STUDY MATERIAL:

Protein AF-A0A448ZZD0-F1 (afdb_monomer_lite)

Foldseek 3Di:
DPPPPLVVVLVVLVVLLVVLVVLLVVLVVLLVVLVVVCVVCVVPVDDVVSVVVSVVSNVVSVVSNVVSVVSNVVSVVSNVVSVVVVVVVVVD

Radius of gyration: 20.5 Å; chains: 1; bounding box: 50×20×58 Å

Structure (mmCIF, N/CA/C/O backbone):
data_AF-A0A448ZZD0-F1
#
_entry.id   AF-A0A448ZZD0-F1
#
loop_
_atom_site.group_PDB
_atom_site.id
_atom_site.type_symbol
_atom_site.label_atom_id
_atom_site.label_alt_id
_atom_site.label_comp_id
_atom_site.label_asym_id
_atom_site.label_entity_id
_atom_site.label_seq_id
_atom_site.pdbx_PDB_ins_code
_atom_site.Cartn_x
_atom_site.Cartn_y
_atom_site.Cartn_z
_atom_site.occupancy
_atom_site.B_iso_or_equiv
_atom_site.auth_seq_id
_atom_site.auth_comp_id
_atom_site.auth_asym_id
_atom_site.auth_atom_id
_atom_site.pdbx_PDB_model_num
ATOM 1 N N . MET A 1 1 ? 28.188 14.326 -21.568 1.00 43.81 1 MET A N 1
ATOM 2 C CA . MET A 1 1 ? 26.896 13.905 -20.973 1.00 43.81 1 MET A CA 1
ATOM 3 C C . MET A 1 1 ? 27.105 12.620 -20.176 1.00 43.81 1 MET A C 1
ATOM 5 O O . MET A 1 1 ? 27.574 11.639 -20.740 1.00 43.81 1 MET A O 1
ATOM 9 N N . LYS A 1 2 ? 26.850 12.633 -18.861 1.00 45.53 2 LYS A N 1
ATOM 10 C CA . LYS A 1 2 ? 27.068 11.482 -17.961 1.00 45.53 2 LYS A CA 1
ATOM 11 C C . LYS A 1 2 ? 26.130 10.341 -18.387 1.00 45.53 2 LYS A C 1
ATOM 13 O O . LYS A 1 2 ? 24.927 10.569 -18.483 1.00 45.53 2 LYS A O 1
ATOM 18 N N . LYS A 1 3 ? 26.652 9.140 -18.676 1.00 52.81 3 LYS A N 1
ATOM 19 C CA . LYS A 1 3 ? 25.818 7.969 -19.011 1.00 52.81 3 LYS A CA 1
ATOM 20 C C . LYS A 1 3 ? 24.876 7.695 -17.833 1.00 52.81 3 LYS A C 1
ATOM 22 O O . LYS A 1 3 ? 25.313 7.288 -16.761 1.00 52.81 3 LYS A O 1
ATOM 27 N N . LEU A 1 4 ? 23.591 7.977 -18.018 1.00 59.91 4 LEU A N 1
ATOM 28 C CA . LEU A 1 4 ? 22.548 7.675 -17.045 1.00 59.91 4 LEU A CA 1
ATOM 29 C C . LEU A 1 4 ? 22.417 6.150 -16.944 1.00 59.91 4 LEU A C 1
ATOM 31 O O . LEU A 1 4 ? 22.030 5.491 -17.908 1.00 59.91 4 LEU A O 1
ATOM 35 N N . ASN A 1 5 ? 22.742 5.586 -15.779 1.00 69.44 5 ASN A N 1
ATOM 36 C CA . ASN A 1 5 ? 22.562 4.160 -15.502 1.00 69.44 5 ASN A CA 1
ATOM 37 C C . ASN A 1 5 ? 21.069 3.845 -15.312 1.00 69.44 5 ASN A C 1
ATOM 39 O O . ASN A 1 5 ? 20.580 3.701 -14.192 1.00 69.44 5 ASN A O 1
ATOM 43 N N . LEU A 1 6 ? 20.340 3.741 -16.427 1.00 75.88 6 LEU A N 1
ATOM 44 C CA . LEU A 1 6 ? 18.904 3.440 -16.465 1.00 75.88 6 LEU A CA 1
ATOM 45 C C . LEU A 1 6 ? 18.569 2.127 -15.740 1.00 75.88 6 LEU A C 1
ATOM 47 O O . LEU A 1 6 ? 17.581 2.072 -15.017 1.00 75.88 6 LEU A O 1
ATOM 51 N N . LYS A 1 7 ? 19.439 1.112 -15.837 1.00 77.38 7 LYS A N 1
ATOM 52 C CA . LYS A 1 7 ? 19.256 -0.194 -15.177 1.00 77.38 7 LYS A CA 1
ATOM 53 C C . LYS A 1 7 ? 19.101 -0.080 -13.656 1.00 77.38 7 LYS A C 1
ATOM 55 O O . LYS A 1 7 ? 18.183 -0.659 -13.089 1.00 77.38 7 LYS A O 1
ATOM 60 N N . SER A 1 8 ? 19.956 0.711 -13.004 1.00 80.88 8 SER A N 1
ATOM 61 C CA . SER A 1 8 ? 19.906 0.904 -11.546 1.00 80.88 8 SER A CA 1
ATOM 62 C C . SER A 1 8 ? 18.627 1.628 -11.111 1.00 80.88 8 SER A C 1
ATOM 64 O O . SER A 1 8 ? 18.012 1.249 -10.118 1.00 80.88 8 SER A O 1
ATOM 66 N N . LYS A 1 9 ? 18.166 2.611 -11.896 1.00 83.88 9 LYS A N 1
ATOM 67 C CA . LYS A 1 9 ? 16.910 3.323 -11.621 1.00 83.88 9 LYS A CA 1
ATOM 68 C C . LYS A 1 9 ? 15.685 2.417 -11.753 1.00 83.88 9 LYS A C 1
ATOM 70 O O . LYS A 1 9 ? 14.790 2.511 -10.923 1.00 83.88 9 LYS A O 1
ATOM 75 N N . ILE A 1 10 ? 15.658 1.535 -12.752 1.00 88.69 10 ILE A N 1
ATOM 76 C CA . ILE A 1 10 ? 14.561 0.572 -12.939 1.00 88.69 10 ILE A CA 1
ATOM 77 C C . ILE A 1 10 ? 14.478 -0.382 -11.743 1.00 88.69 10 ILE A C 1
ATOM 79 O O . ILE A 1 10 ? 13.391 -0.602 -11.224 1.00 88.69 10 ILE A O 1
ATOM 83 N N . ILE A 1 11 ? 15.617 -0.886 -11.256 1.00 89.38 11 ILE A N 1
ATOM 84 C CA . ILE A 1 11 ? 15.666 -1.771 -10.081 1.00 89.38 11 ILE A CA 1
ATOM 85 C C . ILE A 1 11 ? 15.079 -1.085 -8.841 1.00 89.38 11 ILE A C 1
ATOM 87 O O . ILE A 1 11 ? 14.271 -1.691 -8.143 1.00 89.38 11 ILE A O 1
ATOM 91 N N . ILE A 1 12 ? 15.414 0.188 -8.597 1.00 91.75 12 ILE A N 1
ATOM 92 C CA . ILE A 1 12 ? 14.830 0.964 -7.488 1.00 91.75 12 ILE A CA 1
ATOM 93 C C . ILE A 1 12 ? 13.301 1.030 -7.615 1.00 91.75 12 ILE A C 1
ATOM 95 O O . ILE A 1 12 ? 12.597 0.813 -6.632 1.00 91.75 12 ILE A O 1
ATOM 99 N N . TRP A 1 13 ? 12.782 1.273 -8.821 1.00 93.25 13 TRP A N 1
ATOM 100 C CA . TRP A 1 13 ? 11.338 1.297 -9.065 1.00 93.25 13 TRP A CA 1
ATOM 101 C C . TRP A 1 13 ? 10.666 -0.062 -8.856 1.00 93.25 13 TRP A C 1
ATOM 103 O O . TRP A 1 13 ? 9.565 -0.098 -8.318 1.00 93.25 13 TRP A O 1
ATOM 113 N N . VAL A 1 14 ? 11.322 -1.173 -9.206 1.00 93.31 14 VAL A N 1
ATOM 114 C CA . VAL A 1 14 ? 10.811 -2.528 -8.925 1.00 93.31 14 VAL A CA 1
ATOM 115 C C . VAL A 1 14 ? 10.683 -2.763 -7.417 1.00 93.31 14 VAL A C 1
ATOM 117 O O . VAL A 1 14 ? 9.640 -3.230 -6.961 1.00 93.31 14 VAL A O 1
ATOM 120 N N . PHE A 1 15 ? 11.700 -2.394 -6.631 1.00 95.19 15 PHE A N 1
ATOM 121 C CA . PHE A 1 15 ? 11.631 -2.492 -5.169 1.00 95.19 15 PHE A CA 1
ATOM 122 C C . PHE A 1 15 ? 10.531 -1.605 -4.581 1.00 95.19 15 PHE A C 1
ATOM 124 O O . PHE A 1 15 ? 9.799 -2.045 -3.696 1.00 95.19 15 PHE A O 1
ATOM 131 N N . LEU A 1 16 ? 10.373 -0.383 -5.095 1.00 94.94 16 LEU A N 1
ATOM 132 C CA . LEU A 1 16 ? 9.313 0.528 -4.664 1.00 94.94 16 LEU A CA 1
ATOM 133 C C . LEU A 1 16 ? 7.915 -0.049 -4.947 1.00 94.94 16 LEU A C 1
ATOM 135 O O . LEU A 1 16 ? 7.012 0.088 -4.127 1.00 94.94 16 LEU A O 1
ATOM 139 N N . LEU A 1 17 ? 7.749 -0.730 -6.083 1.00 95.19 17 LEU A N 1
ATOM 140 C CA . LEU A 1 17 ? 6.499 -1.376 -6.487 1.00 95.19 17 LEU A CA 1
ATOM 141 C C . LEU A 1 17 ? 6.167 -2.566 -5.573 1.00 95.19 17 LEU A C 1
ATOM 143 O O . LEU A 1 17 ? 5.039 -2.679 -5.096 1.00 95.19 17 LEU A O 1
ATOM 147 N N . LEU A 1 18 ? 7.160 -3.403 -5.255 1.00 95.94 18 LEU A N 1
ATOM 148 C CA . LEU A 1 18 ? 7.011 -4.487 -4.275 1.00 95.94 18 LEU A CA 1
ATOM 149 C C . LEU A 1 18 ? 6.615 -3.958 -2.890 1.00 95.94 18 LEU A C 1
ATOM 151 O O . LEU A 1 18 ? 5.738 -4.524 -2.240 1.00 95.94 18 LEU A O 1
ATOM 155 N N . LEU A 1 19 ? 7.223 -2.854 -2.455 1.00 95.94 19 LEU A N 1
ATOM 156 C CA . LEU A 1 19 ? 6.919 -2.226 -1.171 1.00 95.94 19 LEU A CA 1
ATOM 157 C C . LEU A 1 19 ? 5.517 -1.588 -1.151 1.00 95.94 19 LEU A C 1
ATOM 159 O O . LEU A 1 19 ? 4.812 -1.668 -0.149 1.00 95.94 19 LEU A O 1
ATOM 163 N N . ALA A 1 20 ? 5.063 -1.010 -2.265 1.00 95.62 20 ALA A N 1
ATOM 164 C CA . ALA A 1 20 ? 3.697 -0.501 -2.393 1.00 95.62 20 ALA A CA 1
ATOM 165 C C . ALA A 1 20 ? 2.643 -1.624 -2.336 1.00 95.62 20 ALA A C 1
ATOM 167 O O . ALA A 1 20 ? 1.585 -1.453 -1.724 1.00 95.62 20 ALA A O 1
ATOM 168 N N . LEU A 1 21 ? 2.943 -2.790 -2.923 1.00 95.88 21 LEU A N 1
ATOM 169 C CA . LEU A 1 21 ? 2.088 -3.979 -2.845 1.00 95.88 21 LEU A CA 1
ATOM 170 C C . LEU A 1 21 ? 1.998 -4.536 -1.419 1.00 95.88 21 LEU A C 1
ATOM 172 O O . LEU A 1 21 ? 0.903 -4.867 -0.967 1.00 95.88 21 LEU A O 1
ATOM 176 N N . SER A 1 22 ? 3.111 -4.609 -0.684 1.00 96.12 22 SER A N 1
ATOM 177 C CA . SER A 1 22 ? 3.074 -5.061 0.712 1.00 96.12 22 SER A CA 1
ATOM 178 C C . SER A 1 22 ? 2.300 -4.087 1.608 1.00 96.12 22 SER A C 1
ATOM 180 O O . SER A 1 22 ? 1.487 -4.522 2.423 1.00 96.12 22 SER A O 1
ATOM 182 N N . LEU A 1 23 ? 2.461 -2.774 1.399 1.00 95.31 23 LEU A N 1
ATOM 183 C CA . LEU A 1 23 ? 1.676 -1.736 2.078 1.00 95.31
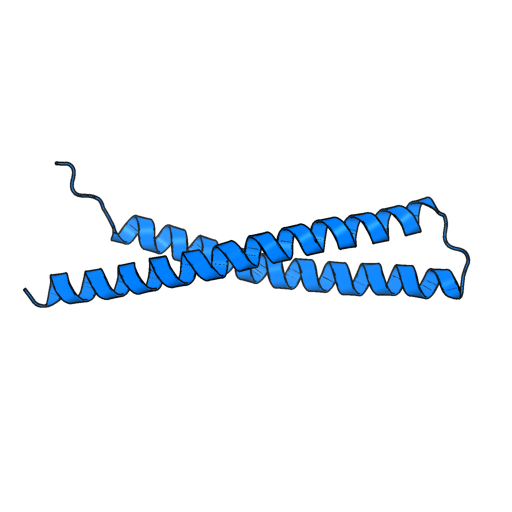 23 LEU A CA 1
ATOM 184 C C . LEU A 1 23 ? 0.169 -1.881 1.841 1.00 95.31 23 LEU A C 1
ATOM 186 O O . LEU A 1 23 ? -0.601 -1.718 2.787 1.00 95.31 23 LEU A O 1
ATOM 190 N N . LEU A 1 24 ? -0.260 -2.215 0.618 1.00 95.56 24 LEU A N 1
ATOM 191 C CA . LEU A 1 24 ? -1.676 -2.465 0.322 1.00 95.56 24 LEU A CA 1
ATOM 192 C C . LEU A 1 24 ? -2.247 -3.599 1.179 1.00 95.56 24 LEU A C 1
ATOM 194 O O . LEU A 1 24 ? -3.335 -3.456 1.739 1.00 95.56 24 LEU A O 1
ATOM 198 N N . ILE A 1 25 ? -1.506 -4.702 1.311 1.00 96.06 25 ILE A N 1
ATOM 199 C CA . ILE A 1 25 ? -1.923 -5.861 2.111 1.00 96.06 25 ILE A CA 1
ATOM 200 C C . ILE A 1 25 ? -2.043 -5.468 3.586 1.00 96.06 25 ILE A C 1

WHAT IS NEEDED: Taking the material above, give again exactly the lines from the one holding "ATOM 165 C C" through the one holding "ATOM 190 N N", with both ends and without pictures.

EXPECTED ANSWER:
ATOM 165 C C . ALA A 1 20 ? 2.643 -1.624 -2.336 1.00 95.62 20 ALA A C 1
ATOM 167 O O . ALA A 1 20 ? 1.585 -1.453 -1.724 1.00 95.62 20 ALA A O 1
ATOM 168 N N . LEU A 1 21 ? 2.943 -2.790 -2.923 1.00 95.88 21 LEU A N 1
ATOM 169 C CA . LEU A 1 21 ? 2.088 -3.979 -2.845 1.00 95.88 21 LEU A CA 1
ATOM 170 C C . LEU A 1 21 ? 1.998 -4.536 -1.419 1.00 95.88 21 LEU A C 1
ATOM 172 O O . LEU A 1 21 ? 0.903 -4.867 -0.967 1.00 95.88 21 LEU A O 1
ATOM 176 N N . SER A 1 22 ? 3.111 -4.609 -0.684 1.00 96.12 22 SER A N 1
ATOM 177 C CA . SER A 1 22 ? 3.074 -5.061 0.712 1.00 96.12 22 SER A CA 1
ATOM 178 C C . SER A 1 22 ? 2.300 -4.087 1.608 1.00 96.12 22 SER A C 1
ATOM 180 O O . SER A 1 22 ? 1.487 -4.522 2.423 1.00 96.12 22 SER A O 1
ATOM 182 N N . LEU A 1 23 ? 2.461 -2.774 1.399 1.00 95.31 23 LEU A N 1
ATOM 183 C CA . LEU A 1 23 ? 1.676 -1.736 2.078 1.00 95.31
 23 LEU A CA 1
ATOM 184 C C . LEU A 1 23 ? 0.169 -1.881 1.841 1.00 95.31 23 LEU A C 1
ATOM 186 O O . LEU A 1 23 ? -0.601 -1.718 2.787 1.00 95.31 23 LEU A O 1
ATOM 190 N N . LEU A 1 24 ? -0.260 -2.215 0.618 1.00 95.56 24 LEU A N 1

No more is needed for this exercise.